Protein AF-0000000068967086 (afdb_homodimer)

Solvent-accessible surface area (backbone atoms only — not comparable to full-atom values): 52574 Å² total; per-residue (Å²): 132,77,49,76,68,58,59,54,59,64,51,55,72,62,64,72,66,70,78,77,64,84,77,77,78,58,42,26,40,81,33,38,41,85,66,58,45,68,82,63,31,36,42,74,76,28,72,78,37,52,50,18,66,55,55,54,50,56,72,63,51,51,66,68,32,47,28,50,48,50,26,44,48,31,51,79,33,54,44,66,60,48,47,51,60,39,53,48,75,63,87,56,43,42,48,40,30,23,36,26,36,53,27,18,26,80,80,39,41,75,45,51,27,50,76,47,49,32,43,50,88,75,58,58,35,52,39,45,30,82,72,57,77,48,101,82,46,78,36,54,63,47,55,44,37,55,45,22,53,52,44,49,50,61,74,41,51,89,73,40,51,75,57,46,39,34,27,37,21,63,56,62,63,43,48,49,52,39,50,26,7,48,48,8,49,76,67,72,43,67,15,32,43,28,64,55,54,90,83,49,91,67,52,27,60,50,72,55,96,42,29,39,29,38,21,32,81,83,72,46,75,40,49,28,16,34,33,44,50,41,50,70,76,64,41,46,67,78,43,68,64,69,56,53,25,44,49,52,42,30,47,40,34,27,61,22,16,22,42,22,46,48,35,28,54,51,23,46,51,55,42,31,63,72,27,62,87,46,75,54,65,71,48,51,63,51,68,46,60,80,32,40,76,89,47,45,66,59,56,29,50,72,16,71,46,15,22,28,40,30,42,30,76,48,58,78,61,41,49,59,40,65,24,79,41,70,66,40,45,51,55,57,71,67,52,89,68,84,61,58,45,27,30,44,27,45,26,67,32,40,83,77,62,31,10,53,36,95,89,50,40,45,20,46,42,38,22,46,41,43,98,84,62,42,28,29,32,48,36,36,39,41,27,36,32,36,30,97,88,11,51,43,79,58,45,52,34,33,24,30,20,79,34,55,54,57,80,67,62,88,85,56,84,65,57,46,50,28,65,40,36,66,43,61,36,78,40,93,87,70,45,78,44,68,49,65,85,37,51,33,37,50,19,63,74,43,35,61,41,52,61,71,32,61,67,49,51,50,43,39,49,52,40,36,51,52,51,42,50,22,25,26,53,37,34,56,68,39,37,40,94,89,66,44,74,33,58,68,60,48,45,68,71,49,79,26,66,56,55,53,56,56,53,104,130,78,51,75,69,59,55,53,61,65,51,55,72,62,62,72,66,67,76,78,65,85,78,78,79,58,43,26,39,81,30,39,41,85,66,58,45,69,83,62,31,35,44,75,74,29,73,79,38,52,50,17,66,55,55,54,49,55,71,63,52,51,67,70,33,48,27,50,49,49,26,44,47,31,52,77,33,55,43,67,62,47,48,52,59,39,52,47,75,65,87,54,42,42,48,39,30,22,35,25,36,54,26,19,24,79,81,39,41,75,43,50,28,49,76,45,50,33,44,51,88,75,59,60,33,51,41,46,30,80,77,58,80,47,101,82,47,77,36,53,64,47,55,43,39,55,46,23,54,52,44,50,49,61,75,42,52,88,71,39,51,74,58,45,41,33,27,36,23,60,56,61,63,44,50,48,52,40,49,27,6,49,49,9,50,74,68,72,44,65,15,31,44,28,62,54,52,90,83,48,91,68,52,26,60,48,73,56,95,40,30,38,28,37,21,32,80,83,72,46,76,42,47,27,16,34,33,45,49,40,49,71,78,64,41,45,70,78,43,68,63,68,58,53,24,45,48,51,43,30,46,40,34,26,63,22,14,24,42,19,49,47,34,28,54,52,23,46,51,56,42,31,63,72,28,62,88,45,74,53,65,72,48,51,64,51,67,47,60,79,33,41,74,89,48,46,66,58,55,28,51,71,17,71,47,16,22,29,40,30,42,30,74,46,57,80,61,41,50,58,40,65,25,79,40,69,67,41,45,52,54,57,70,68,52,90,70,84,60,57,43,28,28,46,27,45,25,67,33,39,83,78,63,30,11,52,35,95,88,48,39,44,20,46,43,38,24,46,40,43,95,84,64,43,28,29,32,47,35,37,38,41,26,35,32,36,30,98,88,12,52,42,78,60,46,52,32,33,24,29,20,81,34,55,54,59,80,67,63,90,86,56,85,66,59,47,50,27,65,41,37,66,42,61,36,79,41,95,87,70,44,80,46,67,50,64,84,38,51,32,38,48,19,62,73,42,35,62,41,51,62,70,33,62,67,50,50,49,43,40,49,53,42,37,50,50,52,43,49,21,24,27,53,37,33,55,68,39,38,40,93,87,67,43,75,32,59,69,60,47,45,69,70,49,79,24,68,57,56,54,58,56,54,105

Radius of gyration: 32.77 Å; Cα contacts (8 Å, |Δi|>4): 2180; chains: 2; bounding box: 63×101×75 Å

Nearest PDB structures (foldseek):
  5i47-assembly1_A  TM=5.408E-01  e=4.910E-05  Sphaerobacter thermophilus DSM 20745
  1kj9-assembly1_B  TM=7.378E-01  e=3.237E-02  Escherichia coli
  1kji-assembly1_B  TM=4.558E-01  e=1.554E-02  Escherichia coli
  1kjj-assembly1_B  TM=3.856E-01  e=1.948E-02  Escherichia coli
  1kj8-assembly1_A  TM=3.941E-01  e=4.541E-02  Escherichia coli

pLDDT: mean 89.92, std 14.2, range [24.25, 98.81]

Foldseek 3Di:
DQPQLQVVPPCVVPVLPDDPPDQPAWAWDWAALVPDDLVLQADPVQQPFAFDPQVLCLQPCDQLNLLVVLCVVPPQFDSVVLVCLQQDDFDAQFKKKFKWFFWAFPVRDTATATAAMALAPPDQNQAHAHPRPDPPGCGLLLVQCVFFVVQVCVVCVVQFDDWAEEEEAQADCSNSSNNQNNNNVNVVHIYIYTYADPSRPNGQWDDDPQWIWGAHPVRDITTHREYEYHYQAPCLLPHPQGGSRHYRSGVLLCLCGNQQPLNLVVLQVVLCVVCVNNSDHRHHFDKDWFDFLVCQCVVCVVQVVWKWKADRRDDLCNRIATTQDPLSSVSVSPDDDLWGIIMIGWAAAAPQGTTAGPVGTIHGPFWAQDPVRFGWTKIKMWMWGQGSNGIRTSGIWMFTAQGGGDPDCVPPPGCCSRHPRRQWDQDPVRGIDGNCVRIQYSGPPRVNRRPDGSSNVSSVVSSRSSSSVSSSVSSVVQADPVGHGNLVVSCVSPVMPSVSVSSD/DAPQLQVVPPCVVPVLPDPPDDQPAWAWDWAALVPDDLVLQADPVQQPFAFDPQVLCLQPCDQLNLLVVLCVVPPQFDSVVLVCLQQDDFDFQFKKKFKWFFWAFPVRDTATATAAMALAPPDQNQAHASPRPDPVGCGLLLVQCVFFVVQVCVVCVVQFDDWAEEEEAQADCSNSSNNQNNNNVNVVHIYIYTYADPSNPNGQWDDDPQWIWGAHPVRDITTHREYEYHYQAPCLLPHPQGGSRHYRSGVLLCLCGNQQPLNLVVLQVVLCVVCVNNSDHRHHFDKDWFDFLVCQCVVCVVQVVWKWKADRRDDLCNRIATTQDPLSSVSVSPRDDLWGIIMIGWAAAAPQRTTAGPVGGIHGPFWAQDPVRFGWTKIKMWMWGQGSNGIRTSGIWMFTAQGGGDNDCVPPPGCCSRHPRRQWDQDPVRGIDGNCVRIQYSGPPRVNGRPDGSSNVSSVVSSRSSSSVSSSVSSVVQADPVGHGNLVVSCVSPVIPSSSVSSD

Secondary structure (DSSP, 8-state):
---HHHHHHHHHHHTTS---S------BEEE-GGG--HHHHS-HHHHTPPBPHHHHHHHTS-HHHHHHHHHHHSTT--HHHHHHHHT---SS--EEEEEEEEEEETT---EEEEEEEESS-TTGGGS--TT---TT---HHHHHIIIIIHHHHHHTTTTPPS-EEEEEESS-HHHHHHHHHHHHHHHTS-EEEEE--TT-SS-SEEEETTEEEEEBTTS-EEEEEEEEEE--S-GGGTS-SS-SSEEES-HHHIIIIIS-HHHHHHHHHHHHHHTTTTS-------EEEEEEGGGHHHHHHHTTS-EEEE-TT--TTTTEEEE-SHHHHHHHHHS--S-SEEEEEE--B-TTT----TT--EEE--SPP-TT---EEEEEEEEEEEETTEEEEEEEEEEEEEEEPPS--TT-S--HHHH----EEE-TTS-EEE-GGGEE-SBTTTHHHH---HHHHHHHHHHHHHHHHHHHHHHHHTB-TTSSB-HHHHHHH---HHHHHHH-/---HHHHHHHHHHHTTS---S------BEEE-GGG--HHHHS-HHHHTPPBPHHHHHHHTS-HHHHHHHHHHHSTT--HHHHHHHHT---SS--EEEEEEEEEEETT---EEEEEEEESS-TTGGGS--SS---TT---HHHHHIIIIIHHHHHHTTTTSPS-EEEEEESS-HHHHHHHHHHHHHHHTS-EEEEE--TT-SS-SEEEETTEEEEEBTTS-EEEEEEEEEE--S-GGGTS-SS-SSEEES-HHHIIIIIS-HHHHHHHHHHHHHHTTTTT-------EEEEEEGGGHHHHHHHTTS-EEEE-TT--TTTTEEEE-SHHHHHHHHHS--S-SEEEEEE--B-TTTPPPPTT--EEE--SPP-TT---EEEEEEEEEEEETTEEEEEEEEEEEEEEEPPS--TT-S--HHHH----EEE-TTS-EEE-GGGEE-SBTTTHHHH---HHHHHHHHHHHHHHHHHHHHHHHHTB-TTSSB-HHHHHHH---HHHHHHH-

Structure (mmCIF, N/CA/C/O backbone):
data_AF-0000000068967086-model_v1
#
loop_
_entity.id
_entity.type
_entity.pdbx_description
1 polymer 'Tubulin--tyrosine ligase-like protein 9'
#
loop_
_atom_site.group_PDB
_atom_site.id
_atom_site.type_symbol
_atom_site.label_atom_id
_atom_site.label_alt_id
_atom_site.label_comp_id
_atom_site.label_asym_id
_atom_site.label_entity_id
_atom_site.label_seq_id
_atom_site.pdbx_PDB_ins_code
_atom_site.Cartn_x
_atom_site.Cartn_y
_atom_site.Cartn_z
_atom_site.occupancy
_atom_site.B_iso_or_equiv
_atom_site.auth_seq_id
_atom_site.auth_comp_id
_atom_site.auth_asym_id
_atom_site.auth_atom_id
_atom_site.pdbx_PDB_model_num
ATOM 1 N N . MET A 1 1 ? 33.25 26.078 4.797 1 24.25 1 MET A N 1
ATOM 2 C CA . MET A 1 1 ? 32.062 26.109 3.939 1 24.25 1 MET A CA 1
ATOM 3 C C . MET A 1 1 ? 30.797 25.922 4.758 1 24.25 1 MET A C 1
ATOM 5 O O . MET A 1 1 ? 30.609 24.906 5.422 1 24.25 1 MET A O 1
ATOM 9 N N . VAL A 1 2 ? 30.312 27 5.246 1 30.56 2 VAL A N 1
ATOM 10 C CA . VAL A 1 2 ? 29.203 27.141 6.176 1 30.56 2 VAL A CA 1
##########
Work to complete: Across the lines of the material above, tally those holding the word "Escherichia" and state the number by itself.

Task answer: 4